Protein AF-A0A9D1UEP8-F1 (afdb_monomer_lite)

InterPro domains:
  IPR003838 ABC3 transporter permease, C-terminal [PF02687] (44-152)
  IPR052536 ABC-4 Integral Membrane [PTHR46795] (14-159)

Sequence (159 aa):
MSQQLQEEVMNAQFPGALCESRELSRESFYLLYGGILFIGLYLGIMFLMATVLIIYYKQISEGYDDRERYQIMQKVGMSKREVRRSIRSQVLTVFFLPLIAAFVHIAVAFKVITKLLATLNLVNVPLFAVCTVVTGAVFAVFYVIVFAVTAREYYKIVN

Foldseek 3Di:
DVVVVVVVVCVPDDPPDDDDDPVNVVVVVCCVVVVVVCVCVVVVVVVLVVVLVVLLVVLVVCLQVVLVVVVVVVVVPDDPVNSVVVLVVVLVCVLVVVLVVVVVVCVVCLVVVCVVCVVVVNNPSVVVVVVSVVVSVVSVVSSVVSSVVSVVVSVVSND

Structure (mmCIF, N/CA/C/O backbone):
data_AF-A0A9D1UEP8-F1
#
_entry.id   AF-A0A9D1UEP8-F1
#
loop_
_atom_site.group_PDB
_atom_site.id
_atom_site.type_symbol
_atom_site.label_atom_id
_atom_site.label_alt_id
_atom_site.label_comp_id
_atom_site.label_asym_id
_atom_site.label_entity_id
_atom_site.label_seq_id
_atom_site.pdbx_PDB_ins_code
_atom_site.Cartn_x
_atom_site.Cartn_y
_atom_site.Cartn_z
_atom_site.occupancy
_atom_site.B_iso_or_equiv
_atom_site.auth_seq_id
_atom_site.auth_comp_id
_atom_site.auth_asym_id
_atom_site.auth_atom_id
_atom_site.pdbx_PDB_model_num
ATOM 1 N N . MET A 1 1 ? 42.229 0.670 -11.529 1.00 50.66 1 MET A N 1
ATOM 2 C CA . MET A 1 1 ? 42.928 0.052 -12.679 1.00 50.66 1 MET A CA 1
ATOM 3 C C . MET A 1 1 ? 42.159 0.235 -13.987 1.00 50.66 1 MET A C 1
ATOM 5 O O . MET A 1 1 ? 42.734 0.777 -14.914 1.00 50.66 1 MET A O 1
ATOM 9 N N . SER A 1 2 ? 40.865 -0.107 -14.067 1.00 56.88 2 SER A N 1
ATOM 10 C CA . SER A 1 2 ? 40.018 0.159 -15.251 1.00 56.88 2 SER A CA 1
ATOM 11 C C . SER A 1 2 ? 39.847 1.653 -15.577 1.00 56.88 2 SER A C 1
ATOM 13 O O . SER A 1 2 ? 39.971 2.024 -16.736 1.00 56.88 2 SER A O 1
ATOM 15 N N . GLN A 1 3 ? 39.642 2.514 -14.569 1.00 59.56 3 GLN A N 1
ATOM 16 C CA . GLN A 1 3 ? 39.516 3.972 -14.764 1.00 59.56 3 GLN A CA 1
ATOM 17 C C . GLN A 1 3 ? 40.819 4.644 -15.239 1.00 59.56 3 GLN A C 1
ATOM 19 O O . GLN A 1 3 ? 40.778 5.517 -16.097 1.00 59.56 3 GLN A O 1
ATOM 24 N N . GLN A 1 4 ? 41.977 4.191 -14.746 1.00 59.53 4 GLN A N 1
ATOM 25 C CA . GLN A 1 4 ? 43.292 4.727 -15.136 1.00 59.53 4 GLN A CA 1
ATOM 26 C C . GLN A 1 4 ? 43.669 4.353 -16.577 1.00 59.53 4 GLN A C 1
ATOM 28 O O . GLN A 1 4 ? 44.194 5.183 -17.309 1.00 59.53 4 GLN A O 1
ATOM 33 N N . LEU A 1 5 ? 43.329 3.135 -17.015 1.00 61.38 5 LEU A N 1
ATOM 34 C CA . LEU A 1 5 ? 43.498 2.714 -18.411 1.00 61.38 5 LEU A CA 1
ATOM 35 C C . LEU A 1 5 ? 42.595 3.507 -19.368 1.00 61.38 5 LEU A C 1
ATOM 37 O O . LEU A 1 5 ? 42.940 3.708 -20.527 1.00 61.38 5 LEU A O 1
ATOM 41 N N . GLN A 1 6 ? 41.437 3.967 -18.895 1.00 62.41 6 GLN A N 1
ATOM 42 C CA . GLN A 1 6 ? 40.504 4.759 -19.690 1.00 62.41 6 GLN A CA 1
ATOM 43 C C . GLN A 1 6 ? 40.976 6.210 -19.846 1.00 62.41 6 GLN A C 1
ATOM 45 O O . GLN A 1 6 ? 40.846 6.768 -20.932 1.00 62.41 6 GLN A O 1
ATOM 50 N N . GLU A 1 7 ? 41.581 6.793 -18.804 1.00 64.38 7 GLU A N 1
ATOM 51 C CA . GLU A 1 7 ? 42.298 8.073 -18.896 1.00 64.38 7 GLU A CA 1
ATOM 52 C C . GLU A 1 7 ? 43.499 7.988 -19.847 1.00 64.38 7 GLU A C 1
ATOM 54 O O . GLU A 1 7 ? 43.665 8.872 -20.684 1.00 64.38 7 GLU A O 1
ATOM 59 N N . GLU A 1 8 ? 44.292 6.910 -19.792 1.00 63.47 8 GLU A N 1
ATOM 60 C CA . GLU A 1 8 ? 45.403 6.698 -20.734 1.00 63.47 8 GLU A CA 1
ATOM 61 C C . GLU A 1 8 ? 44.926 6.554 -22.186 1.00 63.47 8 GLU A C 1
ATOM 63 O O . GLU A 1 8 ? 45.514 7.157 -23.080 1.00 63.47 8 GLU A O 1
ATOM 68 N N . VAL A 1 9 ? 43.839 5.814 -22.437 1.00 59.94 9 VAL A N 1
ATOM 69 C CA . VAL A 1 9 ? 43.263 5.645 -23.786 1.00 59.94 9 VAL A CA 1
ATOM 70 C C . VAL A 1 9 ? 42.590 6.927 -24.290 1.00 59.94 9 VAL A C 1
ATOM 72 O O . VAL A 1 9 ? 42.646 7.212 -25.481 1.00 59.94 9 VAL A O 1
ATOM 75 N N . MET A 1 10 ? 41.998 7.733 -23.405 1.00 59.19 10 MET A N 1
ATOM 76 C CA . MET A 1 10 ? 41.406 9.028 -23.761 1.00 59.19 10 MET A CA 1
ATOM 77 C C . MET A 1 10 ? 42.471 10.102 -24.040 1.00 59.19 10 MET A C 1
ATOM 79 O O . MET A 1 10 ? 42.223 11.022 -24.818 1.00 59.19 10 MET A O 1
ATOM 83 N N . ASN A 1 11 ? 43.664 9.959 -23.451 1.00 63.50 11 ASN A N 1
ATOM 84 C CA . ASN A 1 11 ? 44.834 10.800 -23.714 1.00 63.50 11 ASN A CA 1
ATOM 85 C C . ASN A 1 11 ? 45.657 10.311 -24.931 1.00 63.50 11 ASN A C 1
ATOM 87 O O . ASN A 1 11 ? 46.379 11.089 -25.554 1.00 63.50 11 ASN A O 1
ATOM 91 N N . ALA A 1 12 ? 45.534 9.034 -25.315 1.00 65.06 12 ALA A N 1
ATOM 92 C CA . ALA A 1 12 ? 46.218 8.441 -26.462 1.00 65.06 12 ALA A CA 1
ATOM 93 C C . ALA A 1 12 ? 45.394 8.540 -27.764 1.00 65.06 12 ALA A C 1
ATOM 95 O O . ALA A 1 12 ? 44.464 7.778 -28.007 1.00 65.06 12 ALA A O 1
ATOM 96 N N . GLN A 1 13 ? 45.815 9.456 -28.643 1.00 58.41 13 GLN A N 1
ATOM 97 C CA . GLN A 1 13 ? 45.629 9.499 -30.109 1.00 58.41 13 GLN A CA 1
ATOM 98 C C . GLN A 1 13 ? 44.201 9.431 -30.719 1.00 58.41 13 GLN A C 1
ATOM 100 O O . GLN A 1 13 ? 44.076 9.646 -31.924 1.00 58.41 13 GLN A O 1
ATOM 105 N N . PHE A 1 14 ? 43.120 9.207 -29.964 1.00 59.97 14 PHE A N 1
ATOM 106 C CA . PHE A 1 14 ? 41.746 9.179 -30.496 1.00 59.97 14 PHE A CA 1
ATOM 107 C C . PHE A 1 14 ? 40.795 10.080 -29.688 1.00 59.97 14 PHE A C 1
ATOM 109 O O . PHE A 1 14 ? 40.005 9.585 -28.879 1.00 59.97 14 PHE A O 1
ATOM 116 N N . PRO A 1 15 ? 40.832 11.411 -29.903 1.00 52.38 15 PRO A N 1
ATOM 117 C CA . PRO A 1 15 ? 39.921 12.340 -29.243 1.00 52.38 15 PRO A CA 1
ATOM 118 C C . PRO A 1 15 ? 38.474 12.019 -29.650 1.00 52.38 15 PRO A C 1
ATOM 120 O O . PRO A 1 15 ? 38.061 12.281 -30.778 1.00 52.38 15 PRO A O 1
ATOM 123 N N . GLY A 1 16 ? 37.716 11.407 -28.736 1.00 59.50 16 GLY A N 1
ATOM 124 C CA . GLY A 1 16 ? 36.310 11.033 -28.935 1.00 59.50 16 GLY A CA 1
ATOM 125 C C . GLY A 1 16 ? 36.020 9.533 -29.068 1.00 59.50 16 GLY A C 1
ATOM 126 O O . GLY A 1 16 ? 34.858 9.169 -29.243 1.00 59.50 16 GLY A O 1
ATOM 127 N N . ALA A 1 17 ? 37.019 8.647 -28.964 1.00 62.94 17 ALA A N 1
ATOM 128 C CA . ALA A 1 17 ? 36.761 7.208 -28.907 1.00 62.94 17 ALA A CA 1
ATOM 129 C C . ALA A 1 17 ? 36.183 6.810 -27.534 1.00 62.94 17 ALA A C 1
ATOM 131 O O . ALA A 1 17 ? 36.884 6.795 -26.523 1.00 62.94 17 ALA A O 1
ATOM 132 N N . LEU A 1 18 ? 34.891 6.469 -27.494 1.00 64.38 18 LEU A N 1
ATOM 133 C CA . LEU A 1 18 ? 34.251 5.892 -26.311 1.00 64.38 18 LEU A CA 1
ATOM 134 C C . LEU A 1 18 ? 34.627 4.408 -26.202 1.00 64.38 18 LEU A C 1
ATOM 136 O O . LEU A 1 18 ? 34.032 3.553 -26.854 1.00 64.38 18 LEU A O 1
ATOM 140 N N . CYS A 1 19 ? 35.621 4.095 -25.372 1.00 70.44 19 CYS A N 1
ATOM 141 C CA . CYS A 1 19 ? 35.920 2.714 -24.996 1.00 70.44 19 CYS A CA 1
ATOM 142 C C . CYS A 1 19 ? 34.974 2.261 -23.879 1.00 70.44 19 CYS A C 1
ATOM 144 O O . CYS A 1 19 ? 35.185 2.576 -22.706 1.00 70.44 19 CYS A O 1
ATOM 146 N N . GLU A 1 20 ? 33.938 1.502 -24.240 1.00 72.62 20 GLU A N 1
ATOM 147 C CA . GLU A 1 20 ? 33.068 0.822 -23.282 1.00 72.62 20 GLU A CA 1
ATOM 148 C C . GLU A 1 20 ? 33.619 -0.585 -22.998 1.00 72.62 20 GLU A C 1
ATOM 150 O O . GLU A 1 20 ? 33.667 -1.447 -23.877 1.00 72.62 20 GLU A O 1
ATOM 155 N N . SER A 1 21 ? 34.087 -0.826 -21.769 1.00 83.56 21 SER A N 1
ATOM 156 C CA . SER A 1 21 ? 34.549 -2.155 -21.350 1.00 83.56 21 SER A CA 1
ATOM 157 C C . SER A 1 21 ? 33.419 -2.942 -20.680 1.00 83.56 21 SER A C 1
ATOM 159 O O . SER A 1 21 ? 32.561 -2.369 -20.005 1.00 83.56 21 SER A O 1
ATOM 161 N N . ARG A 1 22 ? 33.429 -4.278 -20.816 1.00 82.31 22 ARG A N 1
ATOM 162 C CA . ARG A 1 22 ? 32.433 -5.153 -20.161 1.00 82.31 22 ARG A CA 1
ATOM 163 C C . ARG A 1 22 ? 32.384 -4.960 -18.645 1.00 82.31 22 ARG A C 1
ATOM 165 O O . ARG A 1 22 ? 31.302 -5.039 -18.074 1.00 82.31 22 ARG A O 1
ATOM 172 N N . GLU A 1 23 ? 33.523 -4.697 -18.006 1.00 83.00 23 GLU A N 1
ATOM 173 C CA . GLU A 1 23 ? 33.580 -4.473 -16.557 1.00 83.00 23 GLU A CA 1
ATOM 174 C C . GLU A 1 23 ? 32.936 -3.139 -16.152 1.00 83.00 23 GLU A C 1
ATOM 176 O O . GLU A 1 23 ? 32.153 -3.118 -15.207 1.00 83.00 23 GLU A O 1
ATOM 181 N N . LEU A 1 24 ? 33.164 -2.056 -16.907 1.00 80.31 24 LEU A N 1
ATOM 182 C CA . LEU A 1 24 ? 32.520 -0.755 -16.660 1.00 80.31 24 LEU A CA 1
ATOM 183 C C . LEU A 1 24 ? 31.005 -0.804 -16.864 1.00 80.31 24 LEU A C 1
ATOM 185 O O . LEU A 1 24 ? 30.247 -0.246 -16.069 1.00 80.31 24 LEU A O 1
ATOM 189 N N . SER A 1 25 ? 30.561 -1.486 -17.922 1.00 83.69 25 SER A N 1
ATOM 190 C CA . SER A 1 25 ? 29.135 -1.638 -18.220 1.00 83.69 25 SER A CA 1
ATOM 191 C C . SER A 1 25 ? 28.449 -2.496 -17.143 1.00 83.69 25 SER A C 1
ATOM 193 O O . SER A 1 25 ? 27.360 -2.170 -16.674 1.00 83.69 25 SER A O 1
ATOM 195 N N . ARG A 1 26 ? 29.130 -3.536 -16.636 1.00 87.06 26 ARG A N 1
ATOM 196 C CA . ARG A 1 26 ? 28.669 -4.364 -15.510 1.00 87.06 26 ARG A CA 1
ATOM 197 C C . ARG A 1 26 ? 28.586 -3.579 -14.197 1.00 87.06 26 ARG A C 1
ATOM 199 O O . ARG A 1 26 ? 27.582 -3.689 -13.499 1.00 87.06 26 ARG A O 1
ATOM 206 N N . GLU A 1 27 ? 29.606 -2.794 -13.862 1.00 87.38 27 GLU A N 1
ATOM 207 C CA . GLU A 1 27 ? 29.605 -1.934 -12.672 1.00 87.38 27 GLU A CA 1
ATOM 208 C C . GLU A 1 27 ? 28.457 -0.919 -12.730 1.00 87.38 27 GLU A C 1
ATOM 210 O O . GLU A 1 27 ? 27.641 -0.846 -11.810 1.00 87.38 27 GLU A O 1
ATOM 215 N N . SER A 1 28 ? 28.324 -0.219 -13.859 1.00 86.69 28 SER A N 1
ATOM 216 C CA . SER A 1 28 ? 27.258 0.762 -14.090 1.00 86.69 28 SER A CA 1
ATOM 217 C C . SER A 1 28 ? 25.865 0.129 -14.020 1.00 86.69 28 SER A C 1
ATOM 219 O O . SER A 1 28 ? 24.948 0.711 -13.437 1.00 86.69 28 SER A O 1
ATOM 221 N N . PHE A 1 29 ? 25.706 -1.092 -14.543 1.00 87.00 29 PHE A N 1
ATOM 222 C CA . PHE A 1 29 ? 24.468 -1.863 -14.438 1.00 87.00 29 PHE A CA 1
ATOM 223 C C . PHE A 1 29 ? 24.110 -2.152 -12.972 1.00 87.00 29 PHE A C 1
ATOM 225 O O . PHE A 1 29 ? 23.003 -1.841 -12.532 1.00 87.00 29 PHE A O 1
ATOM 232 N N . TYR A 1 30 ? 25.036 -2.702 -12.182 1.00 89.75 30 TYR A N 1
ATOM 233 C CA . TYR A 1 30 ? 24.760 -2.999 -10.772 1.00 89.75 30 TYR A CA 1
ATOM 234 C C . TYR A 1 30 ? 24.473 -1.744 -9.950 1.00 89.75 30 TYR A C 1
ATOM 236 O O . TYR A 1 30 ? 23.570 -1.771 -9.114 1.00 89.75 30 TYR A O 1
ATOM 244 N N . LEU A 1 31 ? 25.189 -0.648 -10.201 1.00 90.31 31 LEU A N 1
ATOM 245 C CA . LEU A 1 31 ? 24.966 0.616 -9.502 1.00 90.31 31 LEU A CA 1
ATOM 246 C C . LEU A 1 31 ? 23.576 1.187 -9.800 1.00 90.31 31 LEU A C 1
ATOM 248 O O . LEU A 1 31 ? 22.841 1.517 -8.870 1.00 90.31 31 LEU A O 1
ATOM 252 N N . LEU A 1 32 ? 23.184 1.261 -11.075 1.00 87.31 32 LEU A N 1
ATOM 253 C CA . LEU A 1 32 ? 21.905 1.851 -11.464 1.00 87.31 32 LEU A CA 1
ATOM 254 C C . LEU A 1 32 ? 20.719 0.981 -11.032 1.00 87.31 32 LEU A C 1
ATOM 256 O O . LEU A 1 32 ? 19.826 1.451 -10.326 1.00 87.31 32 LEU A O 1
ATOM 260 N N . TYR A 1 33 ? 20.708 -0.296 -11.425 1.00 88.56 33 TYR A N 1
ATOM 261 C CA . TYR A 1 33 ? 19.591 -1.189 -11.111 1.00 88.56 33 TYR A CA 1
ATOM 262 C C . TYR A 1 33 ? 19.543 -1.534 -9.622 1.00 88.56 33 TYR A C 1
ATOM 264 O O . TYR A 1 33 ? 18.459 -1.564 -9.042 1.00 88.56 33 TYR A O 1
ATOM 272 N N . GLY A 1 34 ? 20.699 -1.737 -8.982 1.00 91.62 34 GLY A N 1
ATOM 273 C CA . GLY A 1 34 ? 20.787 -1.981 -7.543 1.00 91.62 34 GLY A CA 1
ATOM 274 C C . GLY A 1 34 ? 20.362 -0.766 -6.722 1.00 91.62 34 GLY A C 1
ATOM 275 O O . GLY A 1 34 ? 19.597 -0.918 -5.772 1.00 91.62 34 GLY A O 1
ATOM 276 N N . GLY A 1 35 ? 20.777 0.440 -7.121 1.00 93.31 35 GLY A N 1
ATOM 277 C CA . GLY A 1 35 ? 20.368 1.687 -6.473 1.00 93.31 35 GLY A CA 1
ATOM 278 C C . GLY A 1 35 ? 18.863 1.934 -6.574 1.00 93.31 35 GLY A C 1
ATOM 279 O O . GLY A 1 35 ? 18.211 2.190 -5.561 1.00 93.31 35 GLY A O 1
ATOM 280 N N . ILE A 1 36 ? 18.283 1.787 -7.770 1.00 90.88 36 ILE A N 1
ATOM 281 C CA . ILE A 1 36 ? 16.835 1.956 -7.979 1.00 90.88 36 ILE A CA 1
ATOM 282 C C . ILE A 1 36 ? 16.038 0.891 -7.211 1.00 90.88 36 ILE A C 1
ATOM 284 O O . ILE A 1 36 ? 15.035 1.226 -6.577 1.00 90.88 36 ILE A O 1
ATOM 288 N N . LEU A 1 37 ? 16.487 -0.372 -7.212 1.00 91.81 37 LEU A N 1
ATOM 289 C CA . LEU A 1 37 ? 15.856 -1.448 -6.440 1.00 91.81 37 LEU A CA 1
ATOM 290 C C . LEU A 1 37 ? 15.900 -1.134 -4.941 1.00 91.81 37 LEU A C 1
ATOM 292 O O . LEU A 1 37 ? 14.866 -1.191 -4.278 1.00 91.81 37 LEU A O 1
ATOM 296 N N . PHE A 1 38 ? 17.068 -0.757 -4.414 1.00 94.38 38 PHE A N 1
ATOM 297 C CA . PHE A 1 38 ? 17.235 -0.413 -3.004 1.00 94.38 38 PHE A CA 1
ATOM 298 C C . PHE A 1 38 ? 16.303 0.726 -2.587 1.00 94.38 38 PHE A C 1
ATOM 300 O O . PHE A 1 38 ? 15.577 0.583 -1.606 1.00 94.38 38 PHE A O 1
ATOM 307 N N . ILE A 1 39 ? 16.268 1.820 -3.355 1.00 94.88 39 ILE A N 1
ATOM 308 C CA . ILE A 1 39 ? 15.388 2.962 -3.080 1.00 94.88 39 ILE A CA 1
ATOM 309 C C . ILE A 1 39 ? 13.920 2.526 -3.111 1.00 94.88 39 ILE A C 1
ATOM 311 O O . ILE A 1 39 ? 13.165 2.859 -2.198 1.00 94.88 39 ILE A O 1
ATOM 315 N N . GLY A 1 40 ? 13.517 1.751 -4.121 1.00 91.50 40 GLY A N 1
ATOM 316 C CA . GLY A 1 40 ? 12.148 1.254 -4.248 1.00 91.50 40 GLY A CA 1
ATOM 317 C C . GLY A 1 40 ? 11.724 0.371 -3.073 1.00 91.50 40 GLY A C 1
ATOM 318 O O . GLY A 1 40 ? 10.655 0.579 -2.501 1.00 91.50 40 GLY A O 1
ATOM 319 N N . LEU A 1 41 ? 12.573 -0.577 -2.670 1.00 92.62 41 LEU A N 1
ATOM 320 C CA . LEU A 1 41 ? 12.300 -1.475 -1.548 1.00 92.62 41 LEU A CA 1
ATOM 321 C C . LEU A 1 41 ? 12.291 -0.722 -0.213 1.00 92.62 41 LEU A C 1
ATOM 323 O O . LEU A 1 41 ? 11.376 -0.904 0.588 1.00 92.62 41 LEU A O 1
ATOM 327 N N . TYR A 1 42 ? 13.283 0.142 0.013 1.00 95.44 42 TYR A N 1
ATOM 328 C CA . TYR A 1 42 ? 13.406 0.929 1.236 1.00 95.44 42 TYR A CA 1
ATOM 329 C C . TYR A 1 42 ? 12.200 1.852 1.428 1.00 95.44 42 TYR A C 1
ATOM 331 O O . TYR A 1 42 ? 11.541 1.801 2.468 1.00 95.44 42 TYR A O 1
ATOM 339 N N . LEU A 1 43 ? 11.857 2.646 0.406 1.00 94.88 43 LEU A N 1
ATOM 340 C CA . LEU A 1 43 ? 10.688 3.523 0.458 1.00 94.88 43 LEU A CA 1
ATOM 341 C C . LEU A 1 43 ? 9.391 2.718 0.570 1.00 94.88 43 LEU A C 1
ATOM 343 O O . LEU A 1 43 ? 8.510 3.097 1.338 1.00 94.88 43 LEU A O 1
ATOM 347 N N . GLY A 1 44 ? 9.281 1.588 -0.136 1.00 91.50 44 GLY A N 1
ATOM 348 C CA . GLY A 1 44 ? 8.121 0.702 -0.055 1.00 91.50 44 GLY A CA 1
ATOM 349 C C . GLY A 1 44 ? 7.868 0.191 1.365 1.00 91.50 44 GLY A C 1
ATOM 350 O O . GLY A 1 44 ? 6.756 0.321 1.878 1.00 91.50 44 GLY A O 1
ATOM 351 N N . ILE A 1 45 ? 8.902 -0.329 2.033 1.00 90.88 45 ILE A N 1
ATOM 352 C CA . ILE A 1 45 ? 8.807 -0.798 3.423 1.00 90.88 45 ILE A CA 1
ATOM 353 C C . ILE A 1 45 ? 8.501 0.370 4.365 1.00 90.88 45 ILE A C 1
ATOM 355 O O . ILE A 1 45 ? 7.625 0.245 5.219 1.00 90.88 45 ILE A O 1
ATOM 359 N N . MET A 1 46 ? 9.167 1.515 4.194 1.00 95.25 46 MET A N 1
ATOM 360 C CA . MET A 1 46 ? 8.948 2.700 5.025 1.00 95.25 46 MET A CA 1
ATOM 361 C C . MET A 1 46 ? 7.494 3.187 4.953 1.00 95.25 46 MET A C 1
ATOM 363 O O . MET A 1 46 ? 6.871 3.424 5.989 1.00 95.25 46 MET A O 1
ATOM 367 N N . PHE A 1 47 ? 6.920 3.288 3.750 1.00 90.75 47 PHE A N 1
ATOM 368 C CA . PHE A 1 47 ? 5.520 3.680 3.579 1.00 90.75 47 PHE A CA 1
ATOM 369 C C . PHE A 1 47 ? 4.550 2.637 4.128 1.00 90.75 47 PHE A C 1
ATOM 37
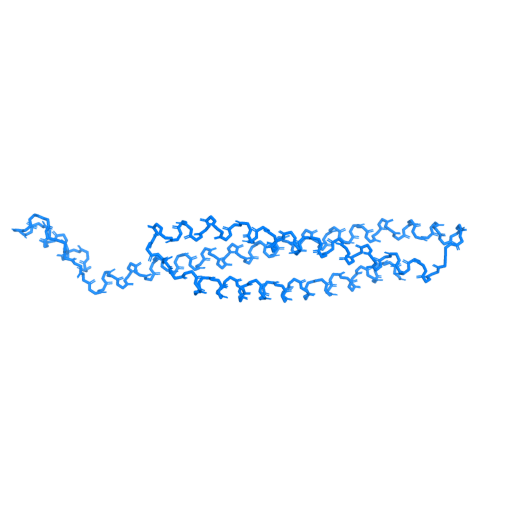1 O O . PHE A 1 47 ? 3.534 3.010 4.721 1.00 90.75 47 PHE A O 1
ATOM 378 N N . LEU A 1 48 ? 4.860 1.346 3.984 1.00 88.69 48 LEU A N 1
ATOM 379 C CA . LEU A 1 48 ? 4.066 0.276 4.583 1.00 88.69 48 LEU A CA 1
ATOM 380 C C . LEU A 1 48 ? 4.061 0.425 6.110 1.00 88.69 48 LEU A C 1
ATOM 382 O O . LEU A 1 48 ? 2.988 0.512 6.703 1.00 88.69 48 LEU A O 1
ATOM 386 N N . MET A 1 49 ? 5.230 0.562 6.742 1.00 90.75 49 MET A N 1
ATOM 387 C CA . MET A 1 49 ? 5.341 0.768 8.190 1.00 90.75 49 MET A CA 1
ATOM 388 C C . MET A 1 49 ? 4.593 2.018 8.660 1.00 90.75 49 MET A C 1
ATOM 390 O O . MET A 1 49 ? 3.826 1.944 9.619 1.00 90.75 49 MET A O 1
──────────────────────────────
*Activity*. Only one stretch of the data above is needed. Restate it word for word, from the line containing "ATOM 2 C CA" through the line containing "ATOM 9 N N .", both ends included.

*Expected output*.
ATOM 2 C CA . MET A 1 1 ? 42.928 0.052 -12.679 1.00 50.66 1 MET A CA 1
ATOM 3 C C . MET A 1 1 ? 42.159 0.235 -13.987 1.00 50.66 1 MET A C 1
ATOM 5 O O . MET A 1 1 ? 42.734 0.777 -14.914 1.00 50.66 1 MET A O 1
ATOM 9 N N . SER A 1 2 ? 40.865 -0.107 -14.067 1.00 56.88 2 SER A N 1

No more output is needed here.